The smallest late Miocene phocine from the Southern Caucasus and the Eastern Paratethys seal community crisis
Article
  • Dec 2022
The Caucasus is one of the most important areas for the study of Paratethyan Neogene phocids, with a number of ‘paleorookery’ sites that are still poorly studied. In this study, the remains of a fossil phocine from the Late Miocene locality of Eldari I (late Vallesian/late Sarmatian s.l.) in the Southern Caucasus are described and compared with other Paratethyan phocines. The new materials obtained from the site consists of the right complete forelimb bones along with the carpal and metacarpal bones in natural anatomical articulation and a right innominate bone fragment. Additionally, published remains of ‘Phoca’ procaspica from Eldari I are analysed.
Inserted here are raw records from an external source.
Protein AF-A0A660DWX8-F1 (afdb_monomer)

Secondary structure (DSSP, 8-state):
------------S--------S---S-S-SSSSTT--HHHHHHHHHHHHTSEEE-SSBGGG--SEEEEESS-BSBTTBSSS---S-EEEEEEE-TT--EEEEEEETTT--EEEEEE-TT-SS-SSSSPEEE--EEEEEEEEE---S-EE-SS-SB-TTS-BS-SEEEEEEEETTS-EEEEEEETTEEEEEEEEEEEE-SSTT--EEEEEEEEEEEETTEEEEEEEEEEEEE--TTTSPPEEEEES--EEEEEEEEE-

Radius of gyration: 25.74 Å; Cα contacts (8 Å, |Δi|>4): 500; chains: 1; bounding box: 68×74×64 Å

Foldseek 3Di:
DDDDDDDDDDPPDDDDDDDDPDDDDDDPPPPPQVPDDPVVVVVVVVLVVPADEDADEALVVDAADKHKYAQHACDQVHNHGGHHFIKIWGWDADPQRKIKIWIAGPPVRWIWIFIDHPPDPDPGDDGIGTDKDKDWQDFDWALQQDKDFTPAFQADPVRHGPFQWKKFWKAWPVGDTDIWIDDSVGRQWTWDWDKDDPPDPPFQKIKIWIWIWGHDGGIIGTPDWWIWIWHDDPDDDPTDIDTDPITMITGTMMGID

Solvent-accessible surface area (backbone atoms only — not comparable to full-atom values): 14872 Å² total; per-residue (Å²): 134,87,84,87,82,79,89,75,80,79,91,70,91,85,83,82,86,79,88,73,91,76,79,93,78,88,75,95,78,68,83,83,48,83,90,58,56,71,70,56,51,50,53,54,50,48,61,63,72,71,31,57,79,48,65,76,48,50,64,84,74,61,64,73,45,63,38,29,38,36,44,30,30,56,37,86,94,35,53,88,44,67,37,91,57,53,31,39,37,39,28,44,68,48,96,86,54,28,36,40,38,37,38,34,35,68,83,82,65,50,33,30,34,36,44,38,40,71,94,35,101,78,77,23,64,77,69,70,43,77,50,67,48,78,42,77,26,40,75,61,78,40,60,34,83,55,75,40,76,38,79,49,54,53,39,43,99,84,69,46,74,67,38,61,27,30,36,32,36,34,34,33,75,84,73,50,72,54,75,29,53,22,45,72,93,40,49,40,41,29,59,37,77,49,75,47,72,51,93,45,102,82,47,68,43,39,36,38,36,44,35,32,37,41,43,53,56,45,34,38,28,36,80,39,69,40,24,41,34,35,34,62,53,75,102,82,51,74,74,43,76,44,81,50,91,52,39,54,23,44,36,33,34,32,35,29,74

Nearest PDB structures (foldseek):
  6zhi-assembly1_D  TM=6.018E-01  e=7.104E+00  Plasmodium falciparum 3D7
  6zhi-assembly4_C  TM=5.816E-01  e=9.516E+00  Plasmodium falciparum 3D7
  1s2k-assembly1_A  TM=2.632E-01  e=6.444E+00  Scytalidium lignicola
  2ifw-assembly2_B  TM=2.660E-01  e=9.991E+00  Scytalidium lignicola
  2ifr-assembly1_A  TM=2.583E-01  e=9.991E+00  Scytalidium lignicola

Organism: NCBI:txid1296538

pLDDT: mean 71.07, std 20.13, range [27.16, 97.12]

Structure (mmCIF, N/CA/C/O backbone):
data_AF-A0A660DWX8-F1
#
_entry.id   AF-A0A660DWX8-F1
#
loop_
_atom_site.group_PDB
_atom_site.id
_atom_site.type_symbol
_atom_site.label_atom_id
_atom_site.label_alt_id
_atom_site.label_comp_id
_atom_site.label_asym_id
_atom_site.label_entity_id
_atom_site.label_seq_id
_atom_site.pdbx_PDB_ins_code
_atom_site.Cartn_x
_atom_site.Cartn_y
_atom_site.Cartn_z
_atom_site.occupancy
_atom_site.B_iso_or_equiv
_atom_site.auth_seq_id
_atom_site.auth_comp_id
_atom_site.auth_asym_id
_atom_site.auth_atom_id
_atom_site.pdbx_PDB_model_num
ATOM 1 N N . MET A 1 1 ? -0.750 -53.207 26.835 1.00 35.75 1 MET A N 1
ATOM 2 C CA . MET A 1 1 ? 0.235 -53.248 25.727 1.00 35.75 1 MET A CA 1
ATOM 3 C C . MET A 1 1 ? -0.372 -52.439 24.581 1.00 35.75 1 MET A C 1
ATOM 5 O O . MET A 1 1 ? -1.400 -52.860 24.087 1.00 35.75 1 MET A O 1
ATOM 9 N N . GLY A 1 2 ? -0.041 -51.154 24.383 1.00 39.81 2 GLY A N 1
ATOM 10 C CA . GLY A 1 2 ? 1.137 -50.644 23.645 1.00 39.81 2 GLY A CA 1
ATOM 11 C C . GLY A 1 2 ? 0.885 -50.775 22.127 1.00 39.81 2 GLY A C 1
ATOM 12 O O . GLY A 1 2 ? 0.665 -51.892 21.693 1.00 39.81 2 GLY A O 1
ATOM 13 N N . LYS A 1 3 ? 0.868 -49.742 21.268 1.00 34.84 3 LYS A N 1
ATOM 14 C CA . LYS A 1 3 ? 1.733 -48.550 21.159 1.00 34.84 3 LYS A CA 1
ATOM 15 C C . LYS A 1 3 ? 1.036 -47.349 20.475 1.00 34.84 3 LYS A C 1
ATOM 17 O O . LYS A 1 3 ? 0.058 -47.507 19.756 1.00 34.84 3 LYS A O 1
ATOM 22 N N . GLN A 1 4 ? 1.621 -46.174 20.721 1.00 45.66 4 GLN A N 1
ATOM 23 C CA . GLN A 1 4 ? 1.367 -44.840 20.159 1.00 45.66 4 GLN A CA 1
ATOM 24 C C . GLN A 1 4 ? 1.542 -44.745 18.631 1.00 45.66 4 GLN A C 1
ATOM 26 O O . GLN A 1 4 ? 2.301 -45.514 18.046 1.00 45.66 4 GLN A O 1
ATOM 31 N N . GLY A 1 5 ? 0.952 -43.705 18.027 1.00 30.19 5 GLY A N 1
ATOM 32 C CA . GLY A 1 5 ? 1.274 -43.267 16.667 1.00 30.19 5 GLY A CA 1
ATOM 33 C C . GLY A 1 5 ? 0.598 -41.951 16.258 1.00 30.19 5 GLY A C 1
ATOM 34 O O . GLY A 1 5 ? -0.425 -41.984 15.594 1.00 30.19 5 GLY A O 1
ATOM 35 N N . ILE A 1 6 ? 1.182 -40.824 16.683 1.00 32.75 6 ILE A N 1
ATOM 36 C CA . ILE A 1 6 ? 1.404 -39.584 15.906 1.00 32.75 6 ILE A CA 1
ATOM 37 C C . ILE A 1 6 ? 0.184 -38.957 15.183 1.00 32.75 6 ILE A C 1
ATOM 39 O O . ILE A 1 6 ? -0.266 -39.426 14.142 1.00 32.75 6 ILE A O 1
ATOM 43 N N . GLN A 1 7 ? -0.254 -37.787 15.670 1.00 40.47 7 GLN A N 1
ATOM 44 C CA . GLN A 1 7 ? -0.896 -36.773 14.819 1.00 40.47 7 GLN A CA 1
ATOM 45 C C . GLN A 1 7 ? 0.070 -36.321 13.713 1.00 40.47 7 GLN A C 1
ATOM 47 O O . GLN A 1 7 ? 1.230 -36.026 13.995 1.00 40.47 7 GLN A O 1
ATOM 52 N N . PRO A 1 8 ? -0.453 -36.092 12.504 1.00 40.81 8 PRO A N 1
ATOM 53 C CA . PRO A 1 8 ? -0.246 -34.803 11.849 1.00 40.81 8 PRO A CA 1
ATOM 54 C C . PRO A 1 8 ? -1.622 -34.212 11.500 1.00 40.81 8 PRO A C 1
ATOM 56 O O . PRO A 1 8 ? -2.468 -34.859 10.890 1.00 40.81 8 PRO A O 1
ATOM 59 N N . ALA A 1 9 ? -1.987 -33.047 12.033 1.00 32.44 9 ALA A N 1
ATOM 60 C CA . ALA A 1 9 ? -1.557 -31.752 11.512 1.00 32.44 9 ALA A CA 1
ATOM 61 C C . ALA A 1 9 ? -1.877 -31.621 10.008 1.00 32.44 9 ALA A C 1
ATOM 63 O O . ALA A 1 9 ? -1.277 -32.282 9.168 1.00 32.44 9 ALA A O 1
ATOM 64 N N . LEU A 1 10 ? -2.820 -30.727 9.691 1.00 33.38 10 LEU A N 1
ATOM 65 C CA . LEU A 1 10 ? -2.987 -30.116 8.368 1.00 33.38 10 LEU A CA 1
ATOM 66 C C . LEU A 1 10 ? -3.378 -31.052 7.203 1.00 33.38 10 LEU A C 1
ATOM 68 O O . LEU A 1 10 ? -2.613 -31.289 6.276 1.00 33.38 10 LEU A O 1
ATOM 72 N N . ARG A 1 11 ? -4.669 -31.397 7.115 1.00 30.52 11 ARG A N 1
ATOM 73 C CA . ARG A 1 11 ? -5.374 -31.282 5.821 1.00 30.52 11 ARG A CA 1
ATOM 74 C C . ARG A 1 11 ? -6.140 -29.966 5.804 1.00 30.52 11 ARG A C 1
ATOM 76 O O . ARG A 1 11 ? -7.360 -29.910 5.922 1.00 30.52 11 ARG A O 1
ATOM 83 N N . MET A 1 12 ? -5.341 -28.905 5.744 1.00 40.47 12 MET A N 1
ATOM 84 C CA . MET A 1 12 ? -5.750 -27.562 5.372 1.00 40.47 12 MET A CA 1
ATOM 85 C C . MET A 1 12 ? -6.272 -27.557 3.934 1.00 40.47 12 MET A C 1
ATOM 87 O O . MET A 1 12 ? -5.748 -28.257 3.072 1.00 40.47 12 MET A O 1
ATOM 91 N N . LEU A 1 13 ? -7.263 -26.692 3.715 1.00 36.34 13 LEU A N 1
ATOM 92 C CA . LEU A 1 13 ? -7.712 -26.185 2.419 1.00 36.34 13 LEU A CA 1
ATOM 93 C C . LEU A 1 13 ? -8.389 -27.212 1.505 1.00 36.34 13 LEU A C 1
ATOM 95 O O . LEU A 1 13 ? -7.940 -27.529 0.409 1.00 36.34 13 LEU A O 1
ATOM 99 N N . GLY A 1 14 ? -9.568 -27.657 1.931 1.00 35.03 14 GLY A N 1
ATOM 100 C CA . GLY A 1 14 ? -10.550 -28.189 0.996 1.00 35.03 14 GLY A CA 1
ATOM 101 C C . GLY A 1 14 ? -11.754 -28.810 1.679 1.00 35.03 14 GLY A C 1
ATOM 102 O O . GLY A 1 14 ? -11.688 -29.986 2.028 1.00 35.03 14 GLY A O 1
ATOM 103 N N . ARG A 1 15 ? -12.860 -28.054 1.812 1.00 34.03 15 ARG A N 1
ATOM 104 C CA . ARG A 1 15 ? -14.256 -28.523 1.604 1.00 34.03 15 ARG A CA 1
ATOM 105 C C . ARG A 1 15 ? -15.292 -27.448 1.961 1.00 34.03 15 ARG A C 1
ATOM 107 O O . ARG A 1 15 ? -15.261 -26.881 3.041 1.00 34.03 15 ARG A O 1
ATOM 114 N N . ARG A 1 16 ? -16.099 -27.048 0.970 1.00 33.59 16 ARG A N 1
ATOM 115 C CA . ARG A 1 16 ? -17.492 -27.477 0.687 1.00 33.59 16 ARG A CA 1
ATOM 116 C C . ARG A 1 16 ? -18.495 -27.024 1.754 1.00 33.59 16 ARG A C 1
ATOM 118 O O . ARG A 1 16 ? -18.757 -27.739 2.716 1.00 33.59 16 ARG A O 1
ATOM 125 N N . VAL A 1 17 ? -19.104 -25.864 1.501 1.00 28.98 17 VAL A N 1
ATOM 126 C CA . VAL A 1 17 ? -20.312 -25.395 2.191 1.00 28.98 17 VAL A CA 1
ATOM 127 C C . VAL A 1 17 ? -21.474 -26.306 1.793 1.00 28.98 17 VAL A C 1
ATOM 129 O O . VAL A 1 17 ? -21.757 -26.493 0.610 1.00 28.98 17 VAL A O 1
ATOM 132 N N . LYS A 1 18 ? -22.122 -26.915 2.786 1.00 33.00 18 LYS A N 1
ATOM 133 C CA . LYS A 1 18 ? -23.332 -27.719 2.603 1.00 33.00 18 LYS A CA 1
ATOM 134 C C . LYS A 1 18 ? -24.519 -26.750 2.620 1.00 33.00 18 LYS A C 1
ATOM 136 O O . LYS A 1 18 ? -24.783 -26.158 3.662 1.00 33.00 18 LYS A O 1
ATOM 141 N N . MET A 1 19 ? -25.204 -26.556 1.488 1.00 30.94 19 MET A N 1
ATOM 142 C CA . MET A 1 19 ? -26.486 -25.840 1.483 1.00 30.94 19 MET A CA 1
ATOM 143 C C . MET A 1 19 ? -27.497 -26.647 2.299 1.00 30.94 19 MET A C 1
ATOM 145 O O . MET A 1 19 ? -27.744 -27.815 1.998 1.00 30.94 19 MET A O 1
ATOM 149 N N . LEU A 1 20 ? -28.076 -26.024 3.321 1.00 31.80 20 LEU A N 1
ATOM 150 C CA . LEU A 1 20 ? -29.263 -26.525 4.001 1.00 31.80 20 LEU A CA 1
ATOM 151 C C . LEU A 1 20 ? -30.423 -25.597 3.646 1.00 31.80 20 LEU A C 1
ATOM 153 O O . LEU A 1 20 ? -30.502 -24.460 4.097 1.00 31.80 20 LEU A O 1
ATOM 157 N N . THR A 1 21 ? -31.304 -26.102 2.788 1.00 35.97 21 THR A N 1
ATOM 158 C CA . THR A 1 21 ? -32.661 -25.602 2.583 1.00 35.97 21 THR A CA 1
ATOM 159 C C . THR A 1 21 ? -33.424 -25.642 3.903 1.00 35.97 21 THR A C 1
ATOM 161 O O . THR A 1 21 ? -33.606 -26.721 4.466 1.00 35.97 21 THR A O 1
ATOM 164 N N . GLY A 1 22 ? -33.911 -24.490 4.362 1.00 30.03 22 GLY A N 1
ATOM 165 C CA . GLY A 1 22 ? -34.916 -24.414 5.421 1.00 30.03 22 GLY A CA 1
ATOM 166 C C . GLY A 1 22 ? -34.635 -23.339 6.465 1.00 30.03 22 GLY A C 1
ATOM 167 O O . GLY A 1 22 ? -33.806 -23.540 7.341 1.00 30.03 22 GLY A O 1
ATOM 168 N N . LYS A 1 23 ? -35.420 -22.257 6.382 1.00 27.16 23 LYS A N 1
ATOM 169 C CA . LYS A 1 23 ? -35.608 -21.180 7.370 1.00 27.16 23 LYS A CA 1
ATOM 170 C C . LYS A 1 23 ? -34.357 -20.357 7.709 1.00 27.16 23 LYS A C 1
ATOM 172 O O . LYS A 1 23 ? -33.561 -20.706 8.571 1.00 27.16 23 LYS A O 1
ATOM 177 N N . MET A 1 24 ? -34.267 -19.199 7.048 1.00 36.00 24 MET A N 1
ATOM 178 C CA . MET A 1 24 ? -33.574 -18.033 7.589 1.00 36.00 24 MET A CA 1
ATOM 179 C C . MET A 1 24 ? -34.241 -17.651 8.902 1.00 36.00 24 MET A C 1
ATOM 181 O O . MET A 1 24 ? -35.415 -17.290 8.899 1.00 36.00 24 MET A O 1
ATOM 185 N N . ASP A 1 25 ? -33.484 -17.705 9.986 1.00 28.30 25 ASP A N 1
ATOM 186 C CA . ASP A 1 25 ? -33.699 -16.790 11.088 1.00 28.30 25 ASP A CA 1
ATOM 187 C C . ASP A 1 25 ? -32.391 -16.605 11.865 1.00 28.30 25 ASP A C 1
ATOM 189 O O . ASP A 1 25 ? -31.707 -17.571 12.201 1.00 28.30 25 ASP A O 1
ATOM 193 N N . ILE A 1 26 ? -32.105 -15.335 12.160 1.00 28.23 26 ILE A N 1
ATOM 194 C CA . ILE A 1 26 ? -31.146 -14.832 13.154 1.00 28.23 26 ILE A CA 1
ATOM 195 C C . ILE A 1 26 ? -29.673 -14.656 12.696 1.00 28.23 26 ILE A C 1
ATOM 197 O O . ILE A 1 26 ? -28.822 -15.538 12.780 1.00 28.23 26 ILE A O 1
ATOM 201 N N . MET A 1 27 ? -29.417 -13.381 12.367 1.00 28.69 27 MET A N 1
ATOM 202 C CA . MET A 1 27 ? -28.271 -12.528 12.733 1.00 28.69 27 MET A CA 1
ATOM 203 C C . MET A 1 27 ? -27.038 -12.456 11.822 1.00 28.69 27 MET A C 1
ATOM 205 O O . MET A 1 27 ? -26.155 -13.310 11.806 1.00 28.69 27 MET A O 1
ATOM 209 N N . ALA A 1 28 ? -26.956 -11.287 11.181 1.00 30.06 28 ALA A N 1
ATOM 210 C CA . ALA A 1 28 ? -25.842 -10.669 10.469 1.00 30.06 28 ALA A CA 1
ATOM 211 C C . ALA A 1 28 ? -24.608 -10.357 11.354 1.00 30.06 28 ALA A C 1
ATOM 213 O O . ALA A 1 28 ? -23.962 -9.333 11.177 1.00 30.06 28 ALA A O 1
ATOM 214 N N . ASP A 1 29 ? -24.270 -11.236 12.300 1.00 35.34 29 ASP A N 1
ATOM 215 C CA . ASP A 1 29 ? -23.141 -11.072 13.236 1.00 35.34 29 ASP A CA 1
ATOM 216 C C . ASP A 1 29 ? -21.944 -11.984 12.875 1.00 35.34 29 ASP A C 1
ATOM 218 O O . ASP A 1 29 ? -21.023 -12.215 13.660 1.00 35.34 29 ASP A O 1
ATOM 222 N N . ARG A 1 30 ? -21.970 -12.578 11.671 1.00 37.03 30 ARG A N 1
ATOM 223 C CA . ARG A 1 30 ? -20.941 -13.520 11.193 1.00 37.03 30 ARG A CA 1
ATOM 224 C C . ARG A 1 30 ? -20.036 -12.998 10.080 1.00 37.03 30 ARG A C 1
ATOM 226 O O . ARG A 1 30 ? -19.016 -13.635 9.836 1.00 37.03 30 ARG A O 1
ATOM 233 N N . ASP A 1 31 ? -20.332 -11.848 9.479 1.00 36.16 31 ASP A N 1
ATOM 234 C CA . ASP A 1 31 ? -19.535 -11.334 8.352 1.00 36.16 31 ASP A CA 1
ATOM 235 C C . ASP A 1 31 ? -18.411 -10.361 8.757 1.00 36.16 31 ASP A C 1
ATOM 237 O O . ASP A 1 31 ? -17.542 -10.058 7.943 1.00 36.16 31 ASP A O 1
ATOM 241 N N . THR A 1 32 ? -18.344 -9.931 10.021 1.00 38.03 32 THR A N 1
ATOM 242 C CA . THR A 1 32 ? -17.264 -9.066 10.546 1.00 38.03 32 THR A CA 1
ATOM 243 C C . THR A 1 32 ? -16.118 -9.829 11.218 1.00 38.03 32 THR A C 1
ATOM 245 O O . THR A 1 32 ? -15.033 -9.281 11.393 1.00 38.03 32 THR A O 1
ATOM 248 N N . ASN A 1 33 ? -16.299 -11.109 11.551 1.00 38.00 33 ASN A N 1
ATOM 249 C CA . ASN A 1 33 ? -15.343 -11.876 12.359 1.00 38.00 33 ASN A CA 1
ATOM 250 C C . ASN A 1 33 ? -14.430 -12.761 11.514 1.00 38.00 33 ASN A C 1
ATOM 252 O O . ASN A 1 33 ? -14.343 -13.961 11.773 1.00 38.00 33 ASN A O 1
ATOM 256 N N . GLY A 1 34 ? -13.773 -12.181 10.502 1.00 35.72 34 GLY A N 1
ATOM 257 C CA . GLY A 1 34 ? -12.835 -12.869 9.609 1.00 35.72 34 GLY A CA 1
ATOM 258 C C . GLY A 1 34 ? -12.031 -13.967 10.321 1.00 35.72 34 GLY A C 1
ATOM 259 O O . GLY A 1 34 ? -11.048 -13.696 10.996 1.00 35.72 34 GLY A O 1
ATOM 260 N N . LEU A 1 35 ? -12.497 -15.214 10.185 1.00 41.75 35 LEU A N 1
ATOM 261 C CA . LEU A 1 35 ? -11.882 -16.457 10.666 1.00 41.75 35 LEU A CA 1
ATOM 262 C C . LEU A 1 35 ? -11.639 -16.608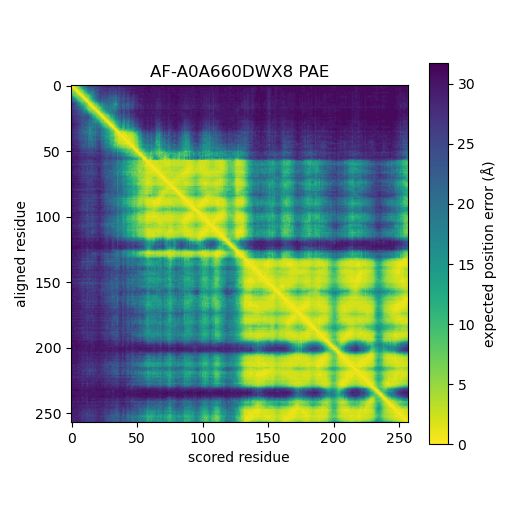 12.186 1.00 41.75 35 LEU A C 1
ATOM 264 O O . LEU A 1 35 ? -11.036 -17.607 12.583 1.00 41.75 35 LEU A O 1
ATOM 268 N N . MET A 1 36 ? -12.118 -15.707 13.051 1.00 37.53 36 MET A N 1
ATOM 269 C CA . MET A 1 36 ? -11.852 -15.802 14.494 1.00 37.53 36 MET A CA 1
ATOM 270 C C . MET A 1 36 ? -12.907 -16.657 15.235 1.00 37.53 36 MET A C 1
ATOM 272 O O . MET A 1 36 ? -14.105 -16.376 15.145 1.00 37.53 36 MET A O 1
ATOM 276 N N . PRO A 1 37 ? -12.507 -17.689 16.010 1.00 41.84 37 PRO A N 1
ATOM 277 C CA . PRO A 1 37 ? -13.422 -18.455 16.858 1.00 41.84 37 PRO A CA 1
ATOM 278 C C . PRO A 1 37 ? -14.137 -17.576 17.899 1.00 41.84 37 PRO A C 1
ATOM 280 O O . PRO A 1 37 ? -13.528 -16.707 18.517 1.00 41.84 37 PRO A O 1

Based on morphological and morphometric studies, the Eldari I phocine is assigned to the genus Praepusa. The skeletal material demonstrates a distinct combination of diagnostic traits that can be attributed to the smallest representative of the subfamily, Praepusa procaspica. During the early Late Miocene (10 Ma.), major palaeoecological and palaeogeographic changes took place in the Eastern Paratethyan basin, which significantly decreased the diversity of phocids and had a negative impact on the remnant taxa; this was expressed in the Eldari I and Küçükçekmece seals by the decrease in body size and a change in the feeding apparatus.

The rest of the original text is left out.